# GPU Accelerated Linear Regression in RAPIDS
#### By Uknown Author, Paul Hendricks
-------

While the world’s data doubles each year, CPU computing has hit a brick wall with the end of Moore’s law. For the same reasons, scientific computing and deep learning has turned to NVIDIA GPU acceleration, data analytics and machine learning where GPU acceleration is ideal. 

NVIDIA created RAPIDS – an open-source data analytics and machine learning acceleration platform that leverages GPUs to accelerate computations. RAPIDS is based on Python, has pandas-like and Scikit-Learn-like interfaces, is built on Apache Arrow in-memory data format, and can scale from 1 to multi-GPU to multi-nodes. RAPIDS integrates easily into the world’s most popular data science Python-based workflows. RAPIDS accelerates data science end-to-end – from data prep, to machine learning, to deep learning. And through Arrow, Spark users can easily move data into the RAPIDS platform for acceleration.

This notebook compares a CPU implementation and a GPU implementation of Linear Regression.  It includes code example for doing Linear Regression using RAPIDS cuDF and cuML.

**Table of Contents**

* Introduction to Linear Regression
* Setup
* Generating Data
* Benchmarking: Comparing GPU and CPU
* Conclusion

## Linear Regression

To be edited.

## Setup

This notebook was tested using the following Docker containers:

* `rapidsai/rapidsai:0.6-cuda10.0-devel-ubuntu18.04-gcc7-py3.7` from [DockerHub](https://hub.docker.com/r/rapidsai/rapidsai)
* `rapidsai/rapidsai-nightly:0.6-cuda10.0-devel-ubuntu18.04-gcc7-py3.7` from [DockerHub](https://hub.docker.com/r/rapidsai/rapidsai-nightly)

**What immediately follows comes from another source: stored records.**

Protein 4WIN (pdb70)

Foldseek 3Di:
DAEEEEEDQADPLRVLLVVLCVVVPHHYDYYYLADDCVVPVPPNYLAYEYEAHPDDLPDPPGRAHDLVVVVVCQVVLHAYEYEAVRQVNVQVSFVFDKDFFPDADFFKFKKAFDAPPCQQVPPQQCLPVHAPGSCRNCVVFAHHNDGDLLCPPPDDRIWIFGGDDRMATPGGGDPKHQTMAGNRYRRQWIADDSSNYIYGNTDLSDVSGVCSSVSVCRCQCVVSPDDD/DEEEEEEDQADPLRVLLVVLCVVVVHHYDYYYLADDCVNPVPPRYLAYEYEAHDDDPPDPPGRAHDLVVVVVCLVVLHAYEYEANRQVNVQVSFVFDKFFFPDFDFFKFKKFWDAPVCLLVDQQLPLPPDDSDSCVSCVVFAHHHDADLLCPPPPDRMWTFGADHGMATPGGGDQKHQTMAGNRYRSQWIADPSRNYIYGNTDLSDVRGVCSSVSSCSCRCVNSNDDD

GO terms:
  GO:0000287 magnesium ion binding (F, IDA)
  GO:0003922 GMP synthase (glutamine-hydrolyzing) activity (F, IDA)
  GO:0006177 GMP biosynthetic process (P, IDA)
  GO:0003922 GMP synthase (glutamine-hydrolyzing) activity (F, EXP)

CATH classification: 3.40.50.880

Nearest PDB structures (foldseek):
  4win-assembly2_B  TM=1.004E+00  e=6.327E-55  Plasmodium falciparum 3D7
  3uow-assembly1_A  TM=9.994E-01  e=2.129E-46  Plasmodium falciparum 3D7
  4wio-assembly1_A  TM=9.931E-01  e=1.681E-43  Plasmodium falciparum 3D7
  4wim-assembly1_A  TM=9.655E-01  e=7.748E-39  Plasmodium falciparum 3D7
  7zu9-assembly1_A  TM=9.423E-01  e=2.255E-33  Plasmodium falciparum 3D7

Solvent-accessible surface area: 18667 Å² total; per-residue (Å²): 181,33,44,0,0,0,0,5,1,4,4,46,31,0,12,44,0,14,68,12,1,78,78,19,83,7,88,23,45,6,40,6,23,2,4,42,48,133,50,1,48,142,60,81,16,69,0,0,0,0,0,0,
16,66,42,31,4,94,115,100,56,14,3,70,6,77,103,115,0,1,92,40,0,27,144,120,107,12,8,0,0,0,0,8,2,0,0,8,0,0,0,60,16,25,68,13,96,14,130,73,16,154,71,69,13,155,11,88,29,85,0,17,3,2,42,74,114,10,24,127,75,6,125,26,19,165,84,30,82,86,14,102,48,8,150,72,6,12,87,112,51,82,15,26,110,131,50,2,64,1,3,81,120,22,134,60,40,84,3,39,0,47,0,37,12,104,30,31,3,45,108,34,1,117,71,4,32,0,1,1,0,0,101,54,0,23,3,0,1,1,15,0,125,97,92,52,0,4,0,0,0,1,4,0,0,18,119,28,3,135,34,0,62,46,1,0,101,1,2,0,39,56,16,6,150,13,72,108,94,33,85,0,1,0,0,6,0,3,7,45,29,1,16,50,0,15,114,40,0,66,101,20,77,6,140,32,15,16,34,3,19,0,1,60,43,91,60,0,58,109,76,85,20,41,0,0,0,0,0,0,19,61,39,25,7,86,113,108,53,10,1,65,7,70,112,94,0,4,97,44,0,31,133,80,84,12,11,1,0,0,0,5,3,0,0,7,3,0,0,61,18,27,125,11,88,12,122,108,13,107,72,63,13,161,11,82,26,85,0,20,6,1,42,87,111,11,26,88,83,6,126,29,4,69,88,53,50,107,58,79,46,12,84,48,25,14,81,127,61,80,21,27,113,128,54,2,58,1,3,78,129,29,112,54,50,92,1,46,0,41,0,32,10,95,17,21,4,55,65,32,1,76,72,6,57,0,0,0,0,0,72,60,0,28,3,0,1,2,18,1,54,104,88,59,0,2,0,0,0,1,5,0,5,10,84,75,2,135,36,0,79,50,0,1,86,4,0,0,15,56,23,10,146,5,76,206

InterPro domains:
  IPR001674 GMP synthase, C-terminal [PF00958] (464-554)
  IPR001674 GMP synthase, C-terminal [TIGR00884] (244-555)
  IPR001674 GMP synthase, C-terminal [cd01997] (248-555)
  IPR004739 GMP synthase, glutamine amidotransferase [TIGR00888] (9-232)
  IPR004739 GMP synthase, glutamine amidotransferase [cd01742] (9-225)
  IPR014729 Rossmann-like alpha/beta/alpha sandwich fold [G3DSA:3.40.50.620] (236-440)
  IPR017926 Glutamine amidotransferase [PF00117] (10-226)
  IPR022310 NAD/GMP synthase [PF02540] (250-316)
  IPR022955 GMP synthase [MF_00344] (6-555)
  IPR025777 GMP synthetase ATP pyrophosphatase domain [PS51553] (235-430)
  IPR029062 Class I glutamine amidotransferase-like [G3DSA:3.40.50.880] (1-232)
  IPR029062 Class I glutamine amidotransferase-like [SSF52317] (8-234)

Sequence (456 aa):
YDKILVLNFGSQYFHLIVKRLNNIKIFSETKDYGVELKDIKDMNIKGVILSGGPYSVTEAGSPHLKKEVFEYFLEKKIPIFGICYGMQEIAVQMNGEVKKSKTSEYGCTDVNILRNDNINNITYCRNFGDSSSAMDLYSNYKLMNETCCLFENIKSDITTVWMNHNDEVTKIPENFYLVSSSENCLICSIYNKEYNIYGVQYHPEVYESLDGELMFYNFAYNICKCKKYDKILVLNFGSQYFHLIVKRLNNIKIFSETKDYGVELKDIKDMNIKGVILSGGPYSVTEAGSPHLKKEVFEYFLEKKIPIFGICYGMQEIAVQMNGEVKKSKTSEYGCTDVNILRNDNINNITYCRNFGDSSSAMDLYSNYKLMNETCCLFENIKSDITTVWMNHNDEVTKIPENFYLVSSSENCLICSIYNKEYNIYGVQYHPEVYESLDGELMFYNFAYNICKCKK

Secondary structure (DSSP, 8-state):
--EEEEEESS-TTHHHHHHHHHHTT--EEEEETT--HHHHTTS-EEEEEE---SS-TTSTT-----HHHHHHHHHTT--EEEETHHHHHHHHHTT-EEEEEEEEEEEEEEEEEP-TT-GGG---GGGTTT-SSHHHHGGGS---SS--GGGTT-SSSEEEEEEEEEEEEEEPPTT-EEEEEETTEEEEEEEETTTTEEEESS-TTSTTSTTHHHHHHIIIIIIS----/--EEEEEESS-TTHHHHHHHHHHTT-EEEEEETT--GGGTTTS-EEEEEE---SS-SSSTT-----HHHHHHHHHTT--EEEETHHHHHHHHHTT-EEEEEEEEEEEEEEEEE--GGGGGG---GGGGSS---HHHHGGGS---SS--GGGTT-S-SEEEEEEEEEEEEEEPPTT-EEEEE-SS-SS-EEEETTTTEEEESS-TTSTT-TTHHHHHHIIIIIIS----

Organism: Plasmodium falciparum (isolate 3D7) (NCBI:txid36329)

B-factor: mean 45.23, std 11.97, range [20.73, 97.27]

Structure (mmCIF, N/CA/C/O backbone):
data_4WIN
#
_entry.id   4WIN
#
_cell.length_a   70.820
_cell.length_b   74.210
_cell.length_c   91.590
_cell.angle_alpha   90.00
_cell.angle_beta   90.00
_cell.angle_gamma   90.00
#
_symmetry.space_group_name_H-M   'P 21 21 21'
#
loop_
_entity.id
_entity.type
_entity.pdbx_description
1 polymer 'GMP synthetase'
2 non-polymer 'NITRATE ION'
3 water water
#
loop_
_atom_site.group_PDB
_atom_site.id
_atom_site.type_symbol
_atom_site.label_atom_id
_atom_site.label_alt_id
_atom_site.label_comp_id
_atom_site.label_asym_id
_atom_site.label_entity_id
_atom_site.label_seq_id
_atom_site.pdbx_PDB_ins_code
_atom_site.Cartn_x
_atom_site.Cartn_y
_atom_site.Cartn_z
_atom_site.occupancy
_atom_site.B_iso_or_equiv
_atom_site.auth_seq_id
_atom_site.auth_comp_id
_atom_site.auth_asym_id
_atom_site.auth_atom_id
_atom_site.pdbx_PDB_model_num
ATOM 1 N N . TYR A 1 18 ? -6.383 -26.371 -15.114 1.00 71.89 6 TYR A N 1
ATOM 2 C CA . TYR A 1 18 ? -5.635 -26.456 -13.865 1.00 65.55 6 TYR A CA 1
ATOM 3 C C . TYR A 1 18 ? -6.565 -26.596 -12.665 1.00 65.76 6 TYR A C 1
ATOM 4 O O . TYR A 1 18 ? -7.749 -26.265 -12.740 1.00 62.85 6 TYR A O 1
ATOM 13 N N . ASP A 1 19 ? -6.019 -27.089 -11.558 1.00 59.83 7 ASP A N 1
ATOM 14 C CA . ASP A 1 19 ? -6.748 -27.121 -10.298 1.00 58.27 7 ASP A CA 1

This notebook was run on the NVIDIA Tesla V100 GPU. Please be aware that your system may be different and you may need to modify the code or install packages to run the below examples. 

If you think you have found a bug or an error, please file an issue here: https://github.com/rapidsai/notebooks/issues

Before we begin, let's check out our hardware setup by running the `nvidia-smi` command.

In [None]:
!nvidia-smi

Next, let's see what CUDA version we have:

In [None]:
!nvcc --version

## Let's Begin: Linear Regression
### Imports
Let's start with our Imports

In [None]:
import numpy as np
import pandas as pd

import cudf
import os

### Helper Functions

In [None]:
from timeit import default_timer

class Timer(object):
    def __init__(self):
        self._timer = default_timer
    
    def __enter__(self):
        self.start()
        return self

    def __exit__(self, *args):
        self.stop()

    def start(self):
        """Start the timer."""
        self.start = self._timer()

    def stop(self):
        """Stop the timer. Calculate the interval in seconds."""
        self.end = self._timer()
        self.interval = self.end - self.start

In [None]:
import gzip


def load_data(nrows, ncols, cached = '../data/mortgage/mortgage.npy.gz'):
    if os.path.exists(cached):
        print('use mortgage data')
        with gzip.open(cached) as f:
            X = np.load(f)
        # the 4th column is 'adj_remaining_months_to_maturity'
        # used as the label
        X = X[:,[i for i in range(X.shape[1]) if i!=4]]
        y = X[:,4:5]
        rindices = np.random.randint(0,X.shape[0]-1,nrows)
        X = X[rindices,:ncols]
        y = y[rindices]
    else:
        print('use random data')
        X = np.random.rand(nrows,ncols)
        y = np.random.rand(nrows,1)
        
    df_X = pd.DataFrame({'fea%d'%i:X[:,i] for i in range(X.shape[1])})
    df_y = pd.DataFrame({'fea%d'%i:y[:,i] for i in range(y.shape[1])})
    
    return df_X, df_y

In [None]:
from sklearn.metrics import mean_squared_error


def array_equal(a,b,threshold=2e-3,with_sign=True):
    a = to_nparray(a).ravel()
    b = to_nparray(b).ravel()
    if with_sign == False:
        a,b = np.abs(a),np.abs(b)
    error = mean_squared_error(a,b)
    res = error<threshold
    return res


def to_nparray(x):
    if isinstance(x, np.ndarray) or isinstance(x, pd.DataFrame):
        return np.array(x)
    elif isinstance(x, np.float64):
        return np.array([x])
    elif isinstance(x, cudf.DataFrame) or isinstance(x, cudf.Series):
        return x.to_pandas().values
    return x    

Now that we have our Helper functions, lets start to compare the speed and results for SciKit Learn's CPU impletmenation versus RAPIDS cuML GPU impletementation. 

In [None]:
%%time


nrows = 2**20
ncols = 399

X, y = load_data(nrows,ncols)
print('data', X.shape)
print('label', y.shape)

Even though the OLS interface of cuML is very similar to Scikit-Learn's implemetation, cuML doesn't use some of the parameters such as "copy" and "n_jobs". Also, cuML includes two different implementation of OLS using SVD and Eigen decomposition. Eigen decomposition based implementation is very fast but causes very small errors in the coefficients which is negligible for most of the applications. SVD is stable but slower than eigen decomposition based implementation. 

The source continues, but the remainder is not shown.